--- WHAT IS BEING ASKED ---
Reproduce, from the lines below, exactly the stretch that begins at the line containing "Organism: Dreissena polymorpha" and ends at the line containing "ATOM 10 C CA", both included.

(Records excerpted from a collection)
=== Begin Enclosure ===

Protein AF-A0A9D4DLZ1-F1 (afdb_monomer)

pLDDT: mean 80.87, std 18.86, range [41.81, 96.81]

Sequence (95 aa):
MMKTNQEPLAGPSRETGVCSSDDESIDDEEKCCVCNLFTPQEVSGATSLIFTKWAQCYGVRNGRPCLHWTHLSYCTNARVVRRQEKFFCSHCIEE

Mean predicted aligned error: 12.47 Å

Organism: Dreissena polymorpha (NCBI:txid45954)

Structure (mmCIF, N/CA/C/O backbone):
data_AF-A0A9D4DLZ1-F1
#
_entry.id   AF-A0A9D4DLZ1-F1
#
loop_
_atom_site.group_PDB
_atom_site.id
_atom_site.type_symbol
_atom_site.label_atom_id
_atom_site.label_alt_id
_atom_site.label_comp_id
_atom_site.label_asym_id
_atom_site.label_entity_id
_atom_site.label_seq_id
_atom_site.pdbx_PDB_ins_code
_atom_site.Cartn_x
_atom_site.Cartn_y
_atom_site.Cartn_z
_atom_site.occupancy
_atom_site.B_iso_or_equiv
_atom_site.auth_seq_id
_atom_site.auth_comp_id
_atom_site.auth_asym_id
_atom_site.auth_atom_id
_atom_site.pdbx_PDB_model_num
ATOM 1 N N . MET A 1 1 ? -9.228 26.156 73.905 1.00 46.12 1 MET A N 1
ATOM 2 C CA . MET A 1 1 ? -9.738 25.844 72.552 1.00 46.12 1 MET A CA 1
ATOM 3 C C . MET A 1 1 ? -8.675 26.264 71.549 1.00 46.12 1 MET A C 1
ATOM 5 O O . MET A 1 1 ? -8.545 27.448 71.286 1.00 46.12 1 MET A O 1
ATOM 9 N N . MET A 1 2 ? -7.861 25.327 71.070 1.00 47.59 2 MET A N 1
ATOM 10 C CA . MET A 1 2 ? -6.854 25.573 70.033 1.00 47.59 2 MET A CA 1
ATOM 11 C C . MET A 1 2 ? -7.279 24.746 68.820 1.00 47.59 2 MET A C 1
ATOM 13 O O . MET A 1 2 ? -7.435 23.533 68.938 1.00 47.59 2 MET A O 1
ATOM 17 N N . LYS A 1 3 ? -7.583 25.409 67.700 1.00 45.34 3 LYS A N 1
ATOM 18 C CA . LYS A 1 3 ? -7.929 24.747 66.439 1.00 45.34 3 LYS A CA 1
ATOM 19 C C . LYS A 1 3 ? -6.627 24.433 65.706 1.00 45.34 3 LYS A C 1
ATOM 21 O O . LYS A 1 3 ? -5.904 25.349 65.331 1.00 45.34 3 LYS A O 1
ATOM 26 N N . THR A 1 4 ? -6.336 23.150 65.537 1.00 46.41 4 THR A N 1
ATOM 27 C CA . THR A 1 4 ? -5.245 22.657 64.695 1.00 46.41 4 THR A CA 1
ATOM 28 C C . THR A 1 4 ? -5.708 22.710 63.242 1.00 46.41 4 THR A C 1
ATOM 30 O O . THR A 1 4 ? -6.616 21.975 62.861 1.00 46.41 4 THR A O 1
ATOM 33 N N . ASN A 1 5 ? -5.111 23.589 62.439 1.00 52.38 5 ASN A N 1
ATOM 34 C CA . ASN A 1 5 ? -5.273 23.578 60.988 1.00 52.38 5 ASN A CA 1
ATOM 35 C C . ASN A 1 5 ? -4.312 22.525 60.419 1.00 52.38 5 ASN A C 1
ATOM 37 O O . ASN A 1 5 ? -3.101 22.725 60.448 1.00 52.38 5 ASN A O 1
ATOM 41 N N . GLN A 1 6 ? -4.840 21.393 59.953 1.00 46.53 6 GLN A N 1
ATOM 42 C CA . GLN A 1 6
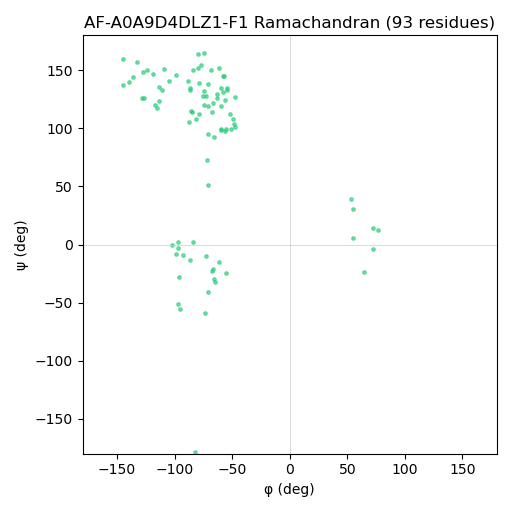 ? -4.100 20.475 59.086 1.00 46.53 6 GLN A CA 1
ATOM 43 C C . GLN A 1 6 ? -4.243 20.962 57.643 1.00 46.53 6 GLN A C 1
ATOM 45 O O . GLN A 1 6 ? -5.342 20.952 57.091 1.00 46.53 6 GLN A O 1
ATOM 50 N N . GLU A 1 7 ? -3.136 21.394 57.045 1.00 57.69 7 GLU A N 1
ATOM 51 C CA . GLU A 1 7 ? -3.005 21.492 55.592 1.00 57.69 7 GLU A CA 1
ATOM 52 C C . GLU A 1 7 ? -2.917 20.073 54.997 1.00 57.69 7 GLU A C 1
ATOM 54 O O . GLU A 1 7 ? -2.230 19.220 55.571 1.00 57.69 7 GLU A O 1
ATOM 59 N N . PRO A 1 8 ? -3.585 19.772 53.869 1.00 44.88 8 PRO A N 1
ATOM 60 C CA . PRO A 1 8 ? -3.396 18.499 53.198 1.00 44.88 8 PRO A CA 1
ATOM 61 C C . PRO A 1 8 ? -2.046 18.475 52.475 1.00 44.88 8 PRO A C 1
ATOM 63 O O . PRO A 1 8 ? -1.686 19.395 51.742 1.00 44.88 8 PRO A O 1
ATOM 66 N N . LEU A 1 9 ? -1.328 17.375 52.690 1.00 51.31 9 LEU A N 1
ATOM 67 C CA . LEU A 1 9 ? -0.076 16.994 52.046 1.00 51.31 9 LEU A CA 1
ATOM 68 C C . LEU A 1 9 ? -0.161 17.158 50.523 1.00 51.31 9 LEU A C 1
ATOM 70 O O . LEU A 1 9 ? -1.046 16.592 49.879 1.00 51.31 9 LEU A O 1
ATOM 74 N N . ALA A 1 10 ? 0.798 17.894 49.960 1.00 47.12 10 ALA A N 1
ATOM 75 C CA . ALA A 1 10 ? 1.059 17.921 48.530 1.00 47.12 10 ALA A CA 1
ATOM 76 C C . ALA A 1 10 ? 1.225 16.478 48.025 1.00 47.12 10 ALA A C 1
ATOM 78 O O . ALA A 1 10 ? 2.164 15.776 48.405 1.00 47.12 10 ALA A O 1
ATOM 79 N N . GLY A 1 11 ? 0.277 16.020 47.206 1.00 48.19 11 GLY A N 1
ATOM 80 C CA . GLY A 1 11 ? 0.415 14.759 46.487 1.00 48.19 11 GLY A CA 1
ATOM 81 C C . GLY A 1 11 ? 1.629 14.825 45.557 1.00 48.19 11 GLY A C 1
ATOM 82 O O . GLY A 1 11 ? 1.993 15.919 45.115 1.00 48.19 11 GLY A O 1
ATOM 83 N N . PRO A 1 12 ? 2.276 13.690 45.244 1.00 48.97 12 PRO A N 1
ATOM 84 C CA . PRO A 1 12 ? 3.346 13.695 44.265 1.00 48.97 12 PRO A CA 1
ATOM 85 C C . PRO A 1 12 ? 2.759 14.187 42.942 1.00 48.97 12 PRO A C 1
ATOM 87 O O . PRO A 1 12 ? 1.819 13.584 42.416 1.00 48.97 12 PRO A O 1
ATOM 90 N N . SER A 1 13 ? 3.293 15.310 42.448 1.00 51.12 13 SER A N 1
ATOM 91 C CA . SER A 1 13 ? 3.108 15.760 41.073 1.00 51.12 13 SER A CA 1
ATOM 92 C C . SER A 1 13 ? 3.399 14.565 40.193 1.00 51.12 13 SER A C 1
ATOM 94 O O . SER A 1 13 ? 4.545 14.155 40.035 1.00 51.12 13 SER A O 1
ATOM 96 N N . ARG A 1 14 ? 2.330 13.969 39.675 1.00 54.59 14 ARG A N 1
ATOM 97 C CA . ARG A 1 14 ? 2.394 12.997 38.607 1.00 54.59 14 ARG A CA 1
ATOM 98 C C . ARG A 1 14 ? 2.909 13.806 37.436 1.00 54.59 14 ARG A C 1
ATOM 100 O O . ARG A 1 14 ? 2.135 14.515 36.801 1.00 54.59 14 ARG A O 1
ATOM 107 N N . GLU A 1 15 ? 4.227 13.799 37.274 1.00 52.31 15 GLU A N 1
ATOM 108 C CA . GLU A 1 15 ? 4.904 14.301 36.099 1.00 52.31 15 GLU A CA 1
ATOM 109 C C . GLU A 1 15 ? 4.165 13.693 34.917 1.00 52.31 15 GLU A C 1
ATOM 111 O O . GLU A 1 15 ? 4.213 12.493 34.638 1.00 52.31 15 GLU A O 1
ATOM 116 N N . THR A 1 16 ? 3.317 14.522 34.316 1.00 53.06 16 THR A N 1
ATOM 117 C CA . THR A 1 16 ? 2.815 14.302 32.982 1.00 53.06 16 THR A CA 1
ATOM 118 C C . THR A 1 16 ? 4.082 14.167 32.178 1.00 53.06 16 THR A C 1
ATOM 120 O O . THR A 1 16 ? 4.748 15.171 31.926 1.00 53.06 16 THR A O 1
ATOM 123 N N . GLY A 1 17 ? 4.465 12.920 31.898 1.00 48.94 17 GLY A N 1
ATOM 124 C CA . GLY A 1 17 ? 5.430 12.608 30.873 1.00 48.94 17 GLY A CA 1
ATOM 125 C C . GLY A 1 17 ? 4.923 13.345 29.657 1.00 48.94 17 GLY A C 1
ATOM 126 O O . GLY A 1 17 ? 3.925 12.955 29.053 1.00 48.94 17 GLY A O 1
ATOM 127 N N . VAL A 1 18 ? 5.533 14.499 29.409 1.00 45.66 18 VAL A N 1
ATOM 128 C CA . VAL A 1 18 ? 5.444 15.184 28.143 1.00 45.66 18 VAL A CA 1
ATOM 129 C C . VAL A 1 18 ? 6.015 14.138 27.211 1.00 45.66 18 VAL A C 1
ATOM 131 O O . VAL A 1 18 ? 7.224 13.915 27.188 1.00 45.66 18 VAL A O 1
ATOM 134 N N . CYS A 1 19 ? 5.133 13.393 26.547 1.00 47.47 19 CYS A N 1
ATOM 135 C CA . CYS A 1 19 ? 5.487 12.736 25.311 1.00 47.47 19 CYS A CA 1
ATOM 136 C C . CYS A 1 19 ? 5.971 13.901 24.465 1.00 47.47 19 CYS A C 1
ATOM 138 O O . CYS A 1 19 ? 5.143 14.697 24.016 1.00 47.47 19 CYS A O 1
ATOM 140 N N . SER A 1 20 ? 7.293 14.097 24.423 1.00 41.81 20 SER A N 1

=== End Enclosure ===

--- SOLUTION FOR THIS EXERCISE ---
Organism: Dreissena polymorpha (NCBI:txid45954)

Structure (mmCIF, N/CA/C/O backbone):
data_AF-A0A9D4DLZ1-F1
#
_entry.id   AF-A0A9D4DLZ1-F1
#
loop_
_atom_site.group_PDB
_atom_site.id
_atom_site.type_symbol
_atom_site.label_atom_id
_atom_site.label_alt_id
_atom_site.label_comp_id
_atom_site.label_asym_id
_atom_site.label_entity_id
_atom_site.label_seq_id
_atom_site.pdbx_PDB_ins_code
_atom_site.Cartn_x
_atom_site.Cartn_y
_atom_site.Cartn_z
_atom_site.occupancy
_atom_site.B_iso_or_equiv
_atom_site.auth_seq_id
_atom_site.auth_comp_id
_atom_site.auth_asym_id
_atom_site.auth_atom_id
_atom_site.pdbx_PDB_model_num
ATOM 1 N N . MET A 1 1 ? -9.228 26.156 73.905 1.00 46.12 1 MET A N 1
ATOM 2 C CA . MET A 1 1 ? -9.738 25.844 72.552 1.00 46.12 1 MET A CA 1
ATOM 3 C C . MET A 1 1 ? -8.675 26.264 71.549 1.00 46.12 1 MET A C 1
ATOM 5 O O . MET A 1 1 ? -8.545 27.448 71.286 1.00 46.12 1 MET A O 1
ATOM 9 N N . MET A 1 2 ? -7.861 25.327 71.070 1.00 47.59 2 MET A N 1
ATOM 10 C CA . MET A 1 2 ? -6.854 25.573 70.033 1.00 47.59 2 MET A CA 1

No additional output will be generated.